The Formation of Professional Organizations and Educational Programs

Health Information Management (HIM) dates its origins to the 1928 formation of the Association of Record Librarians of North American (ARLNA), under the patronages of the American College of Surgeons (ACS) (Gibson, Dixon, & Abrams, 2016). The ARLNA was developed as a means of to standardize medical education and hospital practice to improve and evaluate the quality of patient care, and took steps to institute a quarterly journal, form a committee to develop a standardized course of study for medical record librarians, and set standards for registration and certification of the organization’s members (Gibson, Dixon, & Abrams, 2016). This organization would subsequently change its name several times before it became known as the American Health Information Management Association (AHIMA) in 1991 (Gibson, Dixon, & Abrams, 2016). Interestingly, AHIMA produces one of our two textbooks. Another organization, the Healthcare Information and Management Systems Society (HIMSS) was established in 1961 to promote the continual improvement of hospital management systems through organized programs of research, education, and professional practice. To that end, HIMSS has developed a 7-stage model for EHR adoption and tracks the adoption rates of hospitals (Braunstein, 2014).

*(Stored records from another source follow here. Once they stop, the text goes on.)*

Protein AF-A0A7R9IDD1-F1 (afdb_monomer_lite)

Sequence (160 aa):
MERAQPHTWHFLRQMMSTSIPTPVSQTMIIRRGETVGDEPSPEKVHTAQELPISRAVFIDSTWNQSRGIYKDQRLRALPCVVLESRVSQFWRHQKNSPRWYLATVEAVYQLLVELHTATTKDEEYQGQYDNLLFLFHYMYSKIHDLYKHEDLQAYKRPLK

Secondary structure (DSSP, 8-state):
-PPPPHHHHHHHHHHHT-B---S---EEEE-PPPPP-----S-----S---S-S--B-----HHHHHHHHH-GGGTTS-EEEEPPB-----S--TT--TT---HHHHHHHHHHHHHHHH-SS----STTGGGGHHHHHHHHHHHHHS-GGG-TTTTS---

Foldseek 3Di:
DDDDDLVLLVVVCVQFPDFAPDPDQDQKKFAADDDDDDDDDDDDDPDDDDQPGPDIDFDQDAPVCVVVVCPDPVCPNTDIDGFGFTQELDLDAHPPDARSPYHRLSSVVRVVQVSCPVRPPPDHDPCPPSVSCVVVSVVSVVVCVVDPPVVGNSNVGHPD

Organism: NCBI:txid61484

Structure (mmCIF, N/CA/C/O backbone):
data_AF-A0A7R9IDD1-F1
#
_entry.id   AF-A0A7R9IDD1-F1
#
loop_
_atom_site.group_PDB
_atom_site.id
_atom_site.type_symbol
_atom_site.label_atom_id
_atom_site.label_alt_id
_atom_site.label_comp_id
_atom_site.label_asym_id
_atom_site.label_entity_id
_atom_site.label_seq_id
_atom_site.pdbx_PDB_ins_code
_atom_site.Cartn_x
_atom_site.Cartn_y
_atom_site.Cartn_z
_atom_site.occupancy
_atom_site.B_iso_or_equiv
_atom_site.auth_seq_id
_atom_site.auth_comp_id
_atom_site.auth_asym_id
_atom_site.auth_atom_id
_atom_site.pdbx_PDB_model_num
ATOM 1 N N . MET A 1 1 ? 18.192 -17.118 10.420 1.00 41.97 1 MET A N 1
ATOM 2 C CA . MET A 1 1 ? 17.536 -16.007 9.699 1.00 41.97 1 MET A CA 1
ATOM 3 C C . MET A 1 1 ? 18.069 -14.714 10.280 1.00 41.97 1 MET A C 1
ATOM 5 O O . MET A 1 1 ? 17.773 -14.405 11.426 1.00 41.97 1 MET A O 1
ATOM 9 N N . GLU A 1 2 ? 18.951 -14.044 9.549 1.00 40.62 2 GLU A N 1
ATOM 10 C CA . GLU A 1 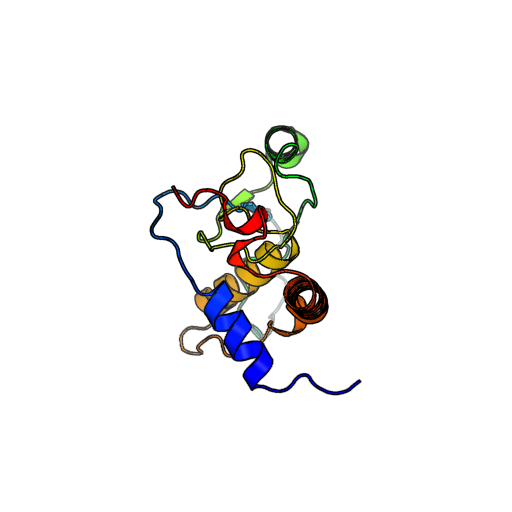2 ? 19.596 -12.804 9.984 1.00 40.62 2 GLU A CA 1
ATOM 11 C C . GLU A 1 2 ? 18.568 -11.663 9.950 1.00 40.62 2 GLU A C 1
ATOM 13 O O . GLU A 1 2 ? 17.845 -11.508 8.964 1.00 40.62 2 GLU A O 1
ATOM 18 N N . ARG A 1 3 ? 18.423 -10.917 11.055 1.00 46.81 3 ARG A N 1
ATOM 19 C CA . ARG A 1 3 ? 17.504 -9.771 11.108 1.00 46.81 3 ARG A CA 1
ATOM 20 C C . ARG A 1 3 ? 18.005 -8.720 10.121 1.00 46.81 3 ARG A C 1
ATOM 22 O O . ARG A 1 3 ? 19.153 -8.296 10.215 1.00 46.81 3 ARG A O 1
ATOM 29 N N . ALA A 1 4 ? 17.145 -8.298 9.198 1.00 55.19 4 ALA A N 1
ATOM 30 C CA . ALA A 1 4 ? 17.430 -7.161 8.332 1.00 55.19 4 ALA A CA 1
ATOM 31 C C . ALA A 1 4 ? 17.758 -5.924 9.188 1.00 55.19 4 ALA A C 1
ATOM 33 O O . ALA A 1 4 ? 17.102 -5.668 10.201 1.00 55.19 4 ALA A O 1
ATOM 34 N N . GLN A 1 5 ? 18.808 -5.202 8.801 1.00 50.81 5 GLN A N 1
ATOM 35 C CA . GLN A 1 5 ? 19.368 -4.103 9.578 1.00 50.81 5 GLN A CA 1
ATOM 36 C C . GLN A 1 5 ? 18.382 -2.911 9.642 1.00 50.81 5 GLN A C 1
ATOM 38 O O . GLN A 1 5 ? 17.676 -2.651 8.666 1.00 50.81 5 GLN A O 1
ATOM 43 N N . PRO A 1 6 ? 18.328 -2.140 10.746 1.00 54.59 6 PRO A N 1
ATOM 44 C CA . PRO A 1 6 ? 17.335 -1.070 10.941 1.00 54.59 6 PRO A CA 1
ATOM 45 C C . PRO A 1 6 ? 17.297 -0.007 9.828 1.00 54.59 6 PRO A C 1
ATOM 47 O O . PRO A 1 6 ? 16.233 0.500 9.477 1.00 54.59 6 PRO A O 1
ATOM 50 N N . HIS A 1 7 ? 18.448 0.302 9.224 1.00 55.41 7 HIS A N 1
ATOM 51 C CA . HIS A 1 7 ? 18.558 1.293 8.149 1.00 55.41 7 HIS A CA 1
ATOM 52 C C . HIS A 1 7 ? 17.866 0.854 6.848 1.00 55.41 7 HIS A C 1
ATOM 54 O O . HIS A 1 7 ? 17.396 1.693 6.081 1.00 55.41 7 HIS A O 1
ATOM 60 N N . THR A 1 8 ? 17.771 -0.455 6.601 1.00 60.88 8 THR A N 1
ATOM 61 C CA . THR A 1 8 ? 17.170 -1.013 5.385 1.00 60.88 8 THR A CA 1
ATOM 62 C C . THR A 1 8 ? 15.664 -0.742 5.339 1.00 60.88 8 THR A C 1
ATOM 64 O O . THR A 1 8 ? 15.107 -0.417 4.290 1.00 60.88 8 THR A O 1
ATOM 67 N N . TRP A 1 9 ? 15.013 -0.801 6.501 1.00 64.00 9 TRP A N 1
ATOM 68 C CA . TRP A 1 9 ? 13.583 -0.542 6.645 1.00 64.00 9 TRP A CA 1
ATOM 69 C C . TRP A 1 9 ? 13.244 0.941 6.601 1.00 64.00 9 TRP A C 1
ATOM 71 O O . TRP A 1 9 ? 12.231 1.314 6.019 1.00 64.00 9 TRP A O 1
ATOM 81 N N . HIS A 1 10 ? 14.121 1.796 7.131 1.00 66.94 10 HIS A N 1
ATOM 82 C CA . HIS A 1 10 ? 13.925 3.244 7.104 1.00 66.94 10 HIS A CA 1
ATOM 83 C C . HIS A 1 10 ? 13.801 3.787 5.671 1.00 66.94 10 HIS A C 1
ATOM 85 O O . HIS A 1 10 ? 12.938 4.616 5.390 1.00 66.94 10 HIS A O 1
ATOM 91 N N . PHE A 1 11 ? 14.625 3.289 4.745 1.00 66.12 11 PHE A N 1
ATOM 92 C CA . PHE A 1 11 ? 14.569 3.691 3.338 1.00 66.12 11 PHE A CA 1
ATOM 93 C C . PHE A 1 11 ? 13.236 3.311 2.678 1.00 66.12 11 PHE A C 1
ATOM 95 O O . PHE A 1 11 ? 12.591 4.151 2.052 1.00 66.12 11 PHE A O 1
ATOM 102 N N . LEU A 1 12 ? 12.769 2.073 2.873 1.00 64.94 12 LEU A N 1
ATOM 103 C CA . LEU A 1 12 ? 11.455 1.664 2.376 1.00 64.94 12 LEU A CA 1
ATOM 104 C C . LEU A 1 12 ? 10.317 2.435 3.039 1.00 64.94 12 LEU A C 1
ATOM 106 O O . LEU A 1 12 ? 9.379 2.828 2.351 1.00 64.94 12 LEU A O 1
ATOM 110 N N . ARG A 1 13 ? 10.403 2.696 4.345 1.00 71.31 13 ARG A N 1
ATOM 111 C CA . ARG A 1 13 ? 9.407 3.490 5.065 1.00 71.31 13 ARG A CA 1
ATOM 112 C C . ARG A 1 13 ? 9.290 4.888 4.470 1.00 71.31 13 ARG A C 1
ATOM 114 O O . ARG A 1 13 ? 8.180 5.332 4.211 1.00 71.31 13 ARG A O 1
ATOM 121 N N . GLN A 1 14 ? 10.418 5.539 4.185 1.00 68.56 14 GLN A N 1
ATOM 122 C CA . GLN A 1 14 ? 10.453 6.850 3.537 1.00 68.56 14 GLN A CA 1
ATOM 123 C C . GLN A 1 14 ? 9.883 6.815 2.112 1.00 68.56 14 GLN A C 1
ATOM 125 O O . GLN A 1 14 ? 9.197 7.742 1.693 1.00 68.56 14 GLN A O 1
ATOM 130 N N . MET A 1 15 ? 10.138 5.745 1.357 1.00 67.44 15 MET A N 1
ATOM 131 C CA . MET A 1 15 ? 9.573 5.592 0.015 1.00 67.44 15 MET A CA 1
ATOM 132 C C . MET A 1 15 ? 8.057 5.366 0.040 1.00 67.44 15 MET A C 1
ATOM 134 O O . MET A 1 15 ? 7.338 5.941 -0.778 1.00 67.44 15 MET A O 1
ATOM 138 N N . MET A 1 16 ? 7.571 4.557 0.983 1.00 68.44 16 MET A N 1
ATOM 139 C CA . MET A 1 16 ? 6.156 4.202 1.131 1.00 68.44 16 MET A CA 1
ATOM 140 C C . MET A 1 16 ? 5.336 5.294 1.834 1.00 68.44 16 MET A C 1
ATOM 142 O O . MET A 1 16 ? 4.118 5.328 1.681 1.00 68.44 16 MET A O 1
ATOM 146 N N . SER A 1 17 ? 5.974 6.211 2.569 1.00 67.25 17 SER A N 1
ATOM 147 C CA . SER A 1 17 ? 5.306 7.332 3.242 1.00 67.25 17 SER A CA 1
ATOM 148 C C . SER A 1 17 ? 5.047 8.538 2.337 1.00 67.25 17 SER A C 1
ATOM 150 O O . SER A 1 17 ? 4.430 9.506 2.781 1.00 67.25 17 SER A O 1
ATOM 152 N N . THR A 1 18 ? 5.473 8.494 1.067 1.00 66.12 18 THR A N 1
ATOM 153 C CA . THR A 1 18 ? 5.192 9.560 0.097 1.00 66.12 18 THR A CA 1
ATOM 154 C C . THR A 1 18 ? 3.697 9.608 -0.236 1.00 66.12 18 THR A C 1
ATOM 156 O O . THR A 1 18 ? 3.189 8.906 -1.117 1.00 66.12 18 THR A O 1
ATOM 159 N N . SER A 1 19 ? 2.965 10.438 0.507 1.00 62.88 19 SER A N 1
ATOM 160 C CA . SER A 1 19 ? 1.575 10.765 0.215 1.00 62.88 19 SER A CA 1
ATOM 161 C C . SER A 1 19 ? 1.499 11.639 -1.035 1.00 62.88 19 SER A C 1
ATOM 163 O O . SER A 1 19 ? 2.340 12.508 -1.275 1.00 62.88 19 SER A O 1
ATOM 165 N N . ILE A 1 20 ? 0.490 11.391 -1.869 1.00 62.00 20 ILE A N 1
ATOM 166 C CA . ILE A 1 20 ? 0.193 12.253 -3.013 1.00 62.00 20 ILE A CA 1
ATOM 167 C C . ILE A 1 20 ? -1.032 13.089 -2.638 1.00 62.00 20 ILE A C 1
ATOM 169 O O . ILE A 1 20 ? -2.070 12.498 -2.326 1.00 62.00 20 ILE A O 1
ATOM 173 N N . PRO A 1 21 ? -0.973 14.430 -2.716 1.00 54.00 21 PRO A N 1
ATOM 174 C CA . PRO A 1 21 ? -2.154 15.265 -2.554 1.00 54.00 21 PRO A CA 1
ATOM 175 C C . PRO A 1 21 ? -3.076 15.039 -3.758 1.00 54.00 21 PRO A C 1
ATOM 177 O O . PRO A 1 21 ? -2.923 15.655 -4.810 1.00 54.00 21 PRO A O 1
ATOM 180 N N . THR A 1 22 ? -4.011 14.099 -3.632 1.00 52.06 22 THR A N 1
ATOM 181 C CA . THR A 1 22 ? -5.058 13.837 -4.625 1.00 52.06 22 THR A CA 1
ATOM 182 C C . THR A 1 22 ? -6.414 13.748 -3.927 1.00 52.06 22 THR A C 1
ATOM 184 O O . THR A 1 22 ? -6.496 13.185 -2.839 1.00 52.06 22 THR A O 1
ATOM 187 N N . PRO A 1 23 ? -7.494 14.273 -4.534 1.00 43.59 23 PRO A N 1
ATOM 188 C CA . PRO A 1 23 ? -8.820 14.303 -3.917 1.00 43.59 23 PRO A CA 1
ATOM 189 C C . PRO A 1 23 ? -9.576 12.962 -3.972 1.00 43.59 23 PRO A C 1
ATOM 191 O O . PRO A 1 23 ? -10.765 12.929 -3.674 1.00 43.59 23 PRO A O 1
ATOM 194 N N . VAL A 1 24 ? -8.945 11.855 -4.381 1.00 44.66 24 VAL A N 1
ATOM 195 C CA . VAL A 1 24 ? -9.649 10.575 -4.551 1.00 44.66 24 VAL A CA 1
ATOM 196 C C . VAL A 1 24 ? -8.781 9.409 -4.093 1.00 44.66 24 VAL A C 1
ATOM 198 O O . VAL A 1 24 ? -8.001 8.839 -4.853 1.00 44.66 24 VAL A O 1
ATOM 201 N N . SER A 1 25 ? -8.948 9.057 -2.823 1.00 42.03 25 SER A N 1
ATOM 202 C CA . SER A 1 25 ? -8.590 7.761 -2.255 1.00 42.03 25 SER A CA 1
ATOM 203 C C . SER A 1 25 ? -9.245 6.649 -3.109 1.00 42.03 25 SER A C 1
ATOM 205 O O . SER A 1 25 ? -10.412 6.782 -3.490 1.00 42.03 25 SER A O 1
ATOM 207 N N . GLN A 1 26 ? -8.535 5.568 -3.469 1.00 48.03 26 GLN A N 1
ATOM 208 C CA . GLN A 1 26 ? -9.105 4.494 -4.320 1.00 48.03 26 GLN A CA 1
ATOM 209 C C . GLN A 1 26 ? -8.740 3.048 -3.942 1.00 48.03 26 GLN A C 1
ATOM 211 O O . GLN A 1 26 ? -9.171 2.128 -4.639 1.00 48.03 26 GLN A O 1
ATOM 216 N N . THR A 1 27 ? -8.024 2.792 -2.845 1.00 43.47 27 THR A N 1
ATOM 217 C CA . THR A 1 27 ? -7.773 1.398 -2.428 1.00 43.47 27 THR A CA 1
ATOM 218 C C . THR A 1 27 ? -8.799 0.968 -1.394 1.00 43.47 27 THR A C 1
ATOM 220 O O . THR A 1 27 ? -8.922 1.594 -0.349 1.00 43.47 27 THR A O 1
ATOM 223 N N . MET A 1 28 ? -9.555 -0.079 -1.723 1.00 41.47 28 MET A N 1
ATOM 224 C CA . MET A 1 28 ? -10.815 -0.422 -1.079 1.00 41.47 28 MET A CA 1
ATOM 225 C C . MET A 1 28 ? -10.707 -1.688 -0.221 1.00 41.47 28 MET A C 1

The United States has two separate organizations, one to accredit HIM and HI programs (the Commission on Accreditation for Health Informatics and Health Information Management Education (CAHIIM)) and one to certify individuals (AHIMA’s Commission on Certification for Health Informatics and Information Management (CCHIIM)). In addition to the CAHIIM, there are several other organizations that accredit health information (HI) programs or individuals. HIMSS offers certifications for HI professionals but, unlike the CAHIIM, it does not accredit academic programs. Furthermore, the International Medical Informatics Association (IMIA) has established competency criteria for HI professionals, which IMIA has applied as the basis for accreditation of HI programs throughout various countries.

Both the AHIMA and HIMSS offer professional certifications for individual professionals working in healthcare informatics professions (Shanholtzer & Ozanich, 2016). In fact, I joined both organizations several years ago and encourage you all to also do so, as they offer a wealth of resources and joining the organizations provides you with a discount on the cost for obtaining these certifications. Additionally, both have lower member fees for students, so now would be the time to join since we can all access these lower rates. These organizations, as well as others, demonstrate that health informatics is an extensive discipline that requires study and continual review to stay proficient in this ever changing field. HIMSS is more health information technology based, while AHIMA is focused more on health information management. Both areas have certifications and require continual education to maintain certification status, due to the ever changing environment of health care informatics.

References

Braunstein, M. L. (2014). Contemporary Health Informatics. Chicago, IL: American Health Information Management Association.

Dongxiao, G., Li, J., Li, X., & Liang, C. (2017, February). Visualizing the knowledge structure and evolution of big data research in healthcare informatics. International Journal of Medical Informatics, 98, 22-32. doi:10.1016/j.ijmedinf.2016.11.006

Gibson, C., Dixon, B. E., & Abrams, K. (2016). Convergent evolution of health information management and health informatics A perspective on the future of information professionals in health care. Applied Clinical Informatics, 6(1), 163-184. doi:10.4338/ACI-2014-09-RA-0077

Shanholtzer, M. B., & Ozanich, G. W. (2016). Health Information Management and Technology. New York, NY: McGraw Hill.

Shi, L., & Singh, D. (2019). Essentials of the U.S. health care system — with access (5th ed.). Burlington, MA: Jones & Bartlett Learning.